Records for the task.
###
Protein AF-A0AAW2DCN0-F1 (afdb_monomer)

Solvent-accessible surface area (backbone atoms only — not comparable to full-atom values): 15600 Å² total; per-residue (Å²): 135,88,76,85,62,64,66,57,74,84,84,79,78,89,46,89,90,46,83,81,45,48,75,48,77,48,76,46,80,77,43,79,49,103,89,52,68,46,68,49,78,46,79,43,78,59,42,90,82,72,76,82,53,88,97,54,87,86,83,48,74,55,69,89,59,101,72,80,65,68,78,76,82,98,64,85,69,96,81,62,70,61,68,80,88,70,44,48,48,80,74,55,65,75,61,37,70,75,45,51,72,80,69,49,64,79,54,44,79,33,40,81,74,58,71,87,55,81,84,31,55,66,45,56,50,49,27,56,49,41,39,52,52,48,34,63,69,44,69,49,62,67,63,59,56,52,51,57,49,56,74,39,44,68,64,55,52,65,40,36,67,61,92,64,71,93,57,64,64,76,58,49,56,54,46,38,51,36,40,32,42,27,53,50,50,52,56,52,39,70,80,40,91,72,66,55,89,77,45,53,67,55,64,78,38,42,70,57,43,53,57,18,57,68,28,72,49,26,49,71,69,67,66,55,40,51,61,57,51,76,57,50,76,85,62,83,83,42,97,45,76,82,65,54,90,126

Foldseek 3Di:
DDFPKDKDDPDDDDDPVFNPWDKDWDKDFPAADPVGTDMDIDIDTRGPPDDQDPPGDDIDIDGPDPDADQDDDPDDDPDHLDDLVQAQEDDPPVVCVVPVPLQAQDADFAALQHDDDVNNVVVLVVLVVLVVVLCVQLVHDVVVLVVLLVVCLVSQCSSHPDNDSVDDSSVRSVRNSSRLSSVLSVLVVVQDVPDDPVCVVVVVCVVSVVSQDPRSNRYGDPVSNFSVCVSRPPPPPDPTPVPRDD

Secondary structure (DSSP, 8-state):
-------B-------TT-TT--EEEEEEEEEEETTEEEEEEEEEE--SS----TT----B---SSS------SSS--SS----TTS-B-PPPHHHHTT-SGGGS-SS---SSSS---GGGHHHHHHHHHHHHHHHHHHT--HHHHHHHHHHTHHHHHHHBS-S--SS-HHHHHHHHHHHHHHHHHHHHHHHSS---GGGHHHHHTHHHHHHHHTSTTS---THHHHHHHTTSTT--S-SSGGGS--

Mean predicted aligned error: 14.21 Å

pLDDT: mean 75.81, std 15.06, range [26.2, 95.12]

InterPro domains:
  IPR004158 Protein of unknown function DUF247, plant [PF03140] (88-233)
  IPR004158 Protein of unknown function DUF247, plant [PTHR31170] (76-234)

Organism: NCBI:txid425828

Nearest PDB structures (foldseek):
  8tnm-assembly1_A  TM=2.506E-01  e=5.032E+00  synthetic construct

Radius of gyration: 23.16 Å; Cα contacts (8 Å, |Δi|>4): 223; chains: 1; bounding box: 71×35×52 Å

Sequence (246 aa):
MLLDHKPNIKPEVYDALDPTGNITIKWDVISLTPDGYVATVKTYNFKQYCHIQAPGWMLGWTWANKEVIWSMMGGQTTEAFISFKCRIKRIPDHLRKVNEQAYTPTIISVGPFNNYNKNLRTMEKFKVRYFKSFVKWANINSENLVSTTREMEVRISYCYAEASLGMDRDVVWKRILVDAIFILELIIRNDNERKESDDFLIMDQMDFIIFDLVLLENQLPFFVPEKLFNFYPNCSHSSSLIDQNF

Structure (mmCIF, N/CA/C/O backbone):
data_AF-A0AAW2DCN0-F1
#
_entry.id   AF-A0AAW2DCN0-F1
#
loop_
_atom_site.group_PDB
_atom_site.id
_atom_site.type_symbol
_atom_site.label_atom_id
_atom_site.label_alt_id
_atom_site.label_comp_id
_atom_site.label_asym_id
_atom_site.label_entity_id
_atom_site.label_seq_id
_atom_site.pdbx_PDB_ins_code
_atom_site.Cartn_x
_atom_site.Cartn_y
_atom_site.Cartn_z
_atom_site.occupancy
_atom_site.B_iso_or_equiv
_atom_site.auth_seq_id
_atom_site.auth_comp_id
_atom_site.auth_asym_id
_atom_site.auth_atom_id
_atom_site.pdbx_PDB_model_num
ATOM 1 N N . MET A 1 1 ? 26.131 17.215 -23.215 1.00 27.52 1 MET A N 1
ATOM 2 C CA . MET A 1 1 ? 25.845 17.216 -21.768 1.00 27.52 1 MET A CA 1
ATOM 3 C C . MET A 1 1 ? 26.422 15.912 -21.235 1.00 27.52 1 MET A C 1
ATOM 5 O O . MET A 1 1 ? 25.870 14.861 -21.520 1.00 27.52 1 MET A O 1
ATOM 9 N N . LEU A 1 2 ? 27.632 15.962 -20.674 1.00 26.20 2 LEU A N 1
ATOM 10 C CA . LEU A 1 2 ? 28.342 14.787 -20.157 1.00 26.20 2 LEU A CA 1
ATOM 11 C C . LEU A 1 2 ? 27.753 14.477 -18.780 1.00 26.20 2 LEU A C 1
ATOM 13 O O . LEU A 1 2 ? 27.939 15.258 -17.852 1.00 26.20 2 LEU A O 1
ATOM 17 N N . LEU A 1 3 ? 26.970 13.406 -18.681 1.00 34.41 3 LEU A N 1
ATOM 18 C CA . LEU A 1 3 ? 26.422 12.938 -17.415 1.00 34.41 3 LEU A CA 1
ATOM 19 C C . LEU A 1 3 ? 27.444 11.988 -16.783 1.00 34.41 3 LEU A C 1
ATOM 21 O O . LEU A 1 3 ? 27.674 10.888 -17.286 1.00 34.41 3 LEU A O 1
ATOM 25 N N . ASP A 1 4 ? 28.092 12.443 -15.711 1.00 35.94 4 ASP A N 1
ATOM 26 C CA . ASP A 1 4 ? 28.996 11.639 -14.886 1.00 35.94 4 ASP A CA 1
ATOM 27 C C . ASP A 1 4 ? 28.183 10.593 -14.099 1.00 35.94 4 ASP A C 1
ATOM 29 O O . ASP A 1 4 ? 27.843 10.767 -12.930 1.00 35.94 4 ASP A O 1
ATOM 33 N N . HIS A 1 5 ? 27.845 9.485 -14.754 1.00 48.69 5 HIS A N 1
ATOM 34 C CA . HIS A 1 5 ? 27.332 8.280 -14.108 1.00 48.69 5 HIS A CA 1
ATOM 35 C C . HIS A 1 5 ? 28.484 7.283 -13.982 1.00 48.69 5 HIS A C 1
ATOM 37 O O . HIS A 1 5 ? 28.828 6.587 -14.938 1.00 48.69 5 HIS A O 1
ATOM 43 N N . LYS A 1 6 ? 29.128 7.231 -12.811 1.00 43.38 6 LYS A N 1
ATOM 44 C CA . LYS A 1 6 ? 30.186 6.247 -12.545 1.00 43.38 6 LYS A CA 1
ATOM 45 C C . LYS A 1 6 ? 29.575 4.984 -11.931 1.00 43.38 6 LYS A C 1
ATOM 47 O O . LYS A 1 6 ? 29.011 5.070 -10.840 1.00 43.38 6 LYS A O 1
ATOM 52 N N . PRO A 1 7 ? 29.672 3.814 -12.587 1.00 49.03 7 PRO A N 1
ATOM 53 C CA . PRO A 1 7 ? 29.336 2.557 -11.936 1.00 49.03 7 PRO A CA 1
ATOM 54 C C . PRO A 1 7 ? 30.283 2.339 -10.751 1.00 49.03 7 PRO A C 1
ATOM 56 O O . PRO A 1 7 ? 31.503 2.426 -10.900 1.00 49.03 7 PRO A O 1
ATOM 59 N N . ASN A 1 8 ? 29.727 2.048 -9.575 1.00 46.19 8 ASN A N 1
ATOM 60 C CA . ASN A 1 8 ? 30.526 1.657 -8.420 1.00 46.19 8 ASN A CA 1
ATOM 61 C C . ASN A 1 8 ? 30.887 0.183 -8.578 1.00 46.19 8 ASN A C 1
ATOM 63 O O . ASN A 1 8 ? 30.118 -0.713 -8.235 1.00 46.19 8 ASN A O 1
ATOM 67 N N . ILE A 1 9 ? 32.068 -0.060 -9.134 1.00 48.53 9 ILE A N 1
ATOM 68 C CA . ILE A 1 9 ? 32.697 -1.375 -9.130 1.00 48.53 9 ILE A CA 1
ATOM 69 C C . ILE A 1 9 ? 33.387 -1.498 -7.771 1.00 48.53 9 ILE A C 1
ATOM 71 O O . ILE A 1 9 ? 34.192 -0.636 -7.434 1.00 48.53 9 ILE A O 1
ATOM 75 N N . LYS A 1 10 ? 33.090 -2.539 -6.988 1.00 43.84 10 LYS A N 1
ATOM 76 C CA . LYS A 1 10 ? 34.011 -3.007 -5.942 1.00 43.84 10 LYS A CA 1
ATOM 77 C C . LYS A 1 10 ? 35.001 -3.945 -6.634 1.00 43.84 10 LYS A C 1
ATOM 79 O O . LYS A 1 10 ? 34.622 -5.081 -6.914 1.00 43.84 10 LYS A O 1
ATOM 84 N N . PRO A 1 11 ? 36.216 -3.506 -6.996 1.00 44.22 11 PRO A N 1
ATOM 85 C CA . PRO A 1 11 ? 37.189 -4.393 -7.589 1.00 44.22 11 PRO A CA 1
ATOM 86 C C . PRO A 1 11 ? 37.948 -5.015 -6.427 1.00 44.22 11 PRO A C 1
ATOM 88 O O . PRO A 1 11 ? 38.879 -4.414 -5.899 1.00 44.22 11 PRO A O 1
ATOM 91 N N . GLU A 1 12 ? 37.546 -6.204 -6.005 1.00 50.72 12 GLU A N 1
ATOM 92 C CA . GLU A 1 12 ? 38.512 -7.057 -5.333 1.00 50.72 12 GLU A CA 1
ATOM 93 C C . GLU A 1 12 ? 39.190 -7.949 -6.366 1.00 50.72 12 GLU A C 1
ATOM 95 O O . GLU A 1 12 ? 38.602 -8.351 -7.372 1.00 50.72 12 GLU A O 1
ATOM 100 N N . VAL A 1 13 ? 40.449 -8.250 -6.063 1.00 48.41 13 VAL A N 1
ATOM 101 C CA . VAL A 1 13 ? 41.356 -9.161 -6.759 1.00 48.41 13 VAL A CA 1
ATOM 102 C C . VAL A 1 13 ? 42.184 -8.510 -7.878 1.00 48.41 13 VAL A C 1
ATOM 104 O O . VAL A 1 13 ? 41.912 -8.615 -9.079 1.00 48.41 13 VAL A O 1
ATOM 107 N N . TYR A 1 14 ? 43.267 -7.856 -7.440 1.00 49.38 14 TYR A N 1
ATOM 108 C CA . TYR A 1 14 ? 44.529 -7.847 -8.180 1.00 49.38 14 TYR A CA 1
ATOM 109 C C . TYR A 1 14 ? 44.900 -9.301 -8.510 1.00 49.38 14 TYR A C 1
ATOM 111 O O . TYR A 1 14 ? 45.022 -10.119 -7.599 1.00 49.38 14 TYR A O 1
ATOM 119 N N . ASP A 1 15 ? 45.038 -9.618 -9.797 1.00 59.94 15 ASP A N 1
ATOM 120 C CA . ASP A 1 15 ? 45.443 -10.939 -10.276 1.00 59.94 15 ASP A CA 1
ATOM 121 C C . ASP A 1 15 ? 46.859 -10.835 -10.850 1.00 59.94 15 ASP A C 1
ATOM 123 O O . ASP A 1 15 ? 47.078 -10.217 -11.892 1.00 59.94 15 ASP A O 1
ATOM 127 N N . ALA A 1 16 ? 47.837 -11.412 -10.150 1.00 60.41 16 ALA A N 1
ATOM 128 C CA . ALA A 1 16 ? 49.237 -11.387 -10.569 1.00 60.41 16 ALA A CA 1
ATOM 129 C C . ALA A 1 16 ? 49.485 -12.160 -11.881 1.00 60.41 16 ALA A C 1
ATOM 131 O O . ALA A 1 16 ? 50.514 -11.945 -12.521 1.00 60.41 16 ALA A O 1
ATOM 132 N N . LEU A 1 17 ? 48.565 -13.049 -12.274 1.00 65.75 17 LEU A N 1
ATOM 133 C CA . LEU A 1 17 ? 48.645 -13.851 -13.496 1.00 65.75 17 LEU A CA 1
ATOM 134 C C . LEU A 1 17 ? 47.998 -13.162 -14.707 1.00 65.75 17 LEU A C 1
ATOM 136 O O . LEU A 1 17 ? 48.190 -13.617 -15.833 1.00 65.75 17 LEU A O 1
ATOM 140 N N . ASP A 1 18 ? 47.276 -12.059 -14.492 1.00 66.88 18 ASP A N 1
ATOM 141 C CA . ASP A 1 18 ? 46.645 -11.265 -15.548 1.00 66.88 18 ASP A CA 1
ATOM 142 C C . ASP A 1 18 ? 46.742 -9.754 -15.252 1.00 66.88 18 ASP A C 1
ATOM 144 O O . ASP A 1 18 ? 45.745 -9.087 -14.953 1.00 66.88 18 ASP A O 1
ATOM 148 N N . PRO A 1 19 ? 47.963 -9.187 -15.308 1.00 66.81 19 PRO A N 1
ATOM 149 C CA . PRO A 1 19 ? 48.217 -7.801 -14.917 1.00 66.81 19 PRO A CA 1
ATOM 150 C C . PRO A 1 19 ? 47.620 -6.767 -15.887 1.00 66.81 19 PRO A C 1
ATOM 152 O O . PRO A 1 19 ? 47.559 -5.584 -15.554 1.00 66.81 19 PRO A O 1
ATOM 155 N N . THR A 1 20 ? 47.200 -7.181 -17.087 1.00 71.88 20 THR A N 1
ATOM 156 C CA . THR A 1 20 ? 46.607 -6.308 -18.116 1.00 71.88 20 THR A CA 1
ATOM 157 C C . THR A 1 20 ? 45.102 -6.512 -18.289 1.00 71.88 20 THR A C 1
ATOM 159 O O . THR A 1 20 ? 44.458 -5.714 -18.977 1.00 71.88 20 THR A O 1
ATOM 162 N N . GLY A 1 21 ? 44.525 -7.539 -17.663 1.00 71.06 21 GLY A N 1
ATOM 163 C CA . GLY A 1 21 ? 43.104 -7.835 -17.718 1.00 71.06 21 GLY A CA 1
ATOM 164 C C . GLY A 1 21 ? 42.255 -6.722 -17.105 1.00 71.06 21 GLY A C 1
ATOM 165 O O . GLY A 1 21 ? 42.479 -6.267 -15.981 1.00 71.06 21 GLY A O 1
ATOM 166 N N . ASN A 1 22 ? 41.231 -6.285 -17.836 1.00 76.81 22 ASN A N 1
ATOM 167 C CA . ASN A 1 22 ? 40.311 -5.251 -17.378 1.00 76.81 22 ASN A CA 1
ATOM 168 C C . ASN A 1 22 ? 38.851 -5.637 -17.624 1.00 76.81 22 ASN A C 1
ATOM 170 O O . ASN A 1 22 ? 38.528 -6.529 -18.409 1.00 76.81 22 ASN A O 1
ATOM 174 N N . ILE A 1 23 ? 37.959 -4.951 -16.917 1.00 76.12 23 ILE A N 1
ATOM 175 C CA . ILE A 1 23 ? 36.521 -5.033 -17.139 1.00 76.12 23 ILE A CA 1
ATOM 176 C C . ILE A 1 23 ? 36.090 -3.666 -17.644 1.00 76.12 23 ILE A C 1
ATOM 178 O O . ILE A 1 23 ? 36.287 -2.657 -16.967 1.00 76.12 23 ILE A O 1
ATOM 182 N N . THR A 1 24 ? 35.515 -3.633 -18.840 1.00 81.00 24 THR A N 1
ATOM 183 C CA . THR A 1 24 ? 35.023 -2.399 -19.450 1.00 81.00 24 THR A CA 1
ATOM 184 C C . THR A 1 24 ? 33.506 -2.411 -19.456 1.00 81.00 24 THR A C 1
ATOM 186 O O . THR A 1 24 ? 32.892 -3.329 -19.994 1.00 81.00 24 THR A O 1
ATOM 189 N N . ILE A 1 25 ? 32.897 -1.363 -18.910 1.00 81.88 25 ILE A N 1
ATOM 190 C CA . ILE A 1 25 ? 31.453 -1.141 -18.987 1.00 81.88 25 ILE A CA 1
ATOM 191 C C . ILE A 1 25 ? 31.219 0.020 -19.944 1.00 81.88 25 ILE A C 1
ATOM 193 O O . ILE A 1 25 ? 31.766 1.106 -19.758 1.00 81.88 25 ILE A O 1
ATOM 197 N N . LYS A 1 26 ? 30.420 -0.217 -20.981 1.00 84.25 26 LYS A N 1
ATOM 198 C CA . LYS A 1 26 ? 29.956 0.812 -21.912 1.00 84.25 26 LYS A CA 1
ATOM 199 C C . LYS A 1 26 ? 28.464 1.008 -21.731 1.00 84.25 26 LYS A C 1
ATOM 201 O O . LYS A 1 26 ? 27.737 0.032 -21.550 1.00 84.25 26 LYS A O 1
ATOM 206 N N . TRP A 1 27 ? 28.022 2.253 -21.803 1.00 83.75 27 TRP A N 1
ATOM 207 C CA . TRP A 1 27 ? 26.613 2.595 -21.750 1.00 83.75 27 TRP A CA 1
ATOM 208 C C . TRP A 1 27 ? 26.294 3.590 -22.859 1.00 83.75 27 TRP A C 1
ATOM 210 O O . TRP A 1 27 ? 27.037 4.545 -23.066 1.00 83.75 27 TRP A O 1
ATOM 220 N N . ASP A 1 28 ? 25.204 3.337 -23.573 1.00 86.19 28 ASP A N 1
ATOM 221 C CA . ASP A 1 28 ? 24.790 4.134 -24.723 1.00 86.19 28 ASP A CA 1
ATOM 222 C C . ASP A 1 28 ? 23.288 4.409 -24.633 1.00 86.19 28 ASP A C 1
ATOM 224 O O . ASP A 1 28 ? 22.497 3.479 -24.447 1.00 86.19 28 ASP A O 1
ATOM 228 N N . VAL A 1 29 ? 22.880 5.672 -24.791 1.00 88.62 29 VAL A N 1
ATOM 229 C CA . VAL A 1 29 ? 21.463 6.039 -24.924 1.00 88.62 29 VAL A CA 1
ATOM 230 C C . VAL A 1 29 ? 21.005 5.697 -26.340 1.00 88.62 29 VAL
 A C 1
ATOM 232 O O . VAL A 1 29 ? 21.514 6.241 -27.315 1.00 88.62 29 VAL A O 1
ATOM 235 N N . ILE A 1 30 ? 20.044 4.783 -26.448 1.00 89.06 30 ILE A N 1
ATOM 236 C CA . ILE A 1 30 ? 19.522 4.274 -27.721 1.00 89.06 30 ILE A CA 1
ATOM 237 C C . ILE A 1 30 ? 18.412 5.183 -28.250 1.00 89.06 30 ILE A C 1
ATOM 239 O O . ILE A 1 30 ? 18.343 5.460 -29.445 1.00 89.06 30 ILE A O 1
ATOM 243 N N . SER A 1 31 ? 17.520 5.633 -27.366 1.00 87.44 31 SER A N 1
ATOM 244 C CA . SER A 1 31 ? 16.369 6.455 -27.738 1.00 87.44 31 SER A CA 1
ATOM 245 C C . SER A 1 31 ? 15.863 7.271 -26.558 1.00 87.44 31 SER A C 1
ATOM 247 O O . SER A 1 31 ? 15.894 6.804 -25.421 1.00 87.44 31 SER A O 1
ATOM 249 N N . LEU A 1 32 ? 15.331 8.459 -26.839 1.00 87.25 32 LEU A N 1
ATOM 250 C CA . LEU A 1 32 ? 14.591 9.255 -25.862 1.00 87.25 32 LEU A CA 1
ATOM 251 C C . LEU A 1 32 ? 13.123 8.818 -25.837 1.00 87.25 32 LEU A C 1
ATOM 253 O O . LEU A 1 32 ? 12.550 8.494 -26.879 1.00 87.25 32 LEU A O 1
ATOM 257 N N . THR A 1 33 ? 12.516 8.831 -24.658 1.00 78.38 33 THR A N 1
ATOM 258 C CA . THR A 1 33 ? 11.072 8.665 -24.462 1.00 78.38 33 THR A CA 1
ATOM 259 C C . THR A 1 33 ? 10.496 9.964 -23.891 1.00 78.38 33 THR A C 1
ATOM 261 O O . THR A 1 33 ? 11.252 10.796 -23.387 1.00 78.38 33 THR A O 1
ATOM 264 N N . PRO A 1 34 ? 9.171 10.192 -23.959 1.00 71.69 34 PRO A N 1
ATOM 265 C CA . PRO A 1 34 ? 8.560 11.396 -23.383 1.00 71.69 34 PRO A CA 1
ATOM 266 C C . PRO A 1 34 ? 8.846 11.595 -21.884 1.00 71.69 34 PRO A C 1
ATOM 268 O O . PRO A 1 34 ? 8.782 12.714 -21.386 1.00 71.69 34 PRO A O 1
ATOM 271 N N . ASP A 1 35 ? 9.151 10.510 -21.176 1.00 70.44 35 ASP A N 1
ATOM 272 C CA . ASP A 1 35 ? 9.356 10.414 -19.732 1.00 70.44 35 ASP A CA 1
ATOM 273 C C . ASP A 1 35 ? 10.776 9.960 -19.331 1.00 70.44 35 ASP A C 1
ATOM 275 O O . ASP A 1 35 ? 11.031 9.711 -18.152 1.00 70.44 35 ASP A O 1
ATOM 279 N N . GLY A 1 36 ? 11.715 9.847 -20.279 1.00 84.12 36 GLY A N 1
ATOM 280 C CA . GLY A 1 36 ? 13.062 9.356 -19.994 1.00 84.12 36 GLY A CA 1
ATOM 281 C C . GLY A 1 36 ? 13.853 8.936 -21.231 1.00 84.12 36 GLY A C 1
###
Task prompt.
From the material above, set down exactly the lines starting at the one with "ATOM 182 N N" and ending at the one with "ATOM 189 N N", end lines included.

Written response.
ATOM 182 N N . THR A 1 24 ? 35.515 -3.633 -18.840 1.00 81.00 24 THR A N 1
ATOM 183 C CA . THR A 1 24 ? 35.023 -2.399 -19.450 1.00 81.00 24 THR A CA 1
ATOM 184 C C . THR A 1 24 ? 33.506 -2.411 -19.456 1.00 81.00 24 THR A C 1
ATOM 186 O O . THR A 1 24 ? 32.892 -3.329 -19.994 1.00 81.00 24 THR A O 1
ATOM 189 N N . ILE A 1 25 ? 32.897 -1.363 -18.910 1.00 81.88 25 ILE A N 1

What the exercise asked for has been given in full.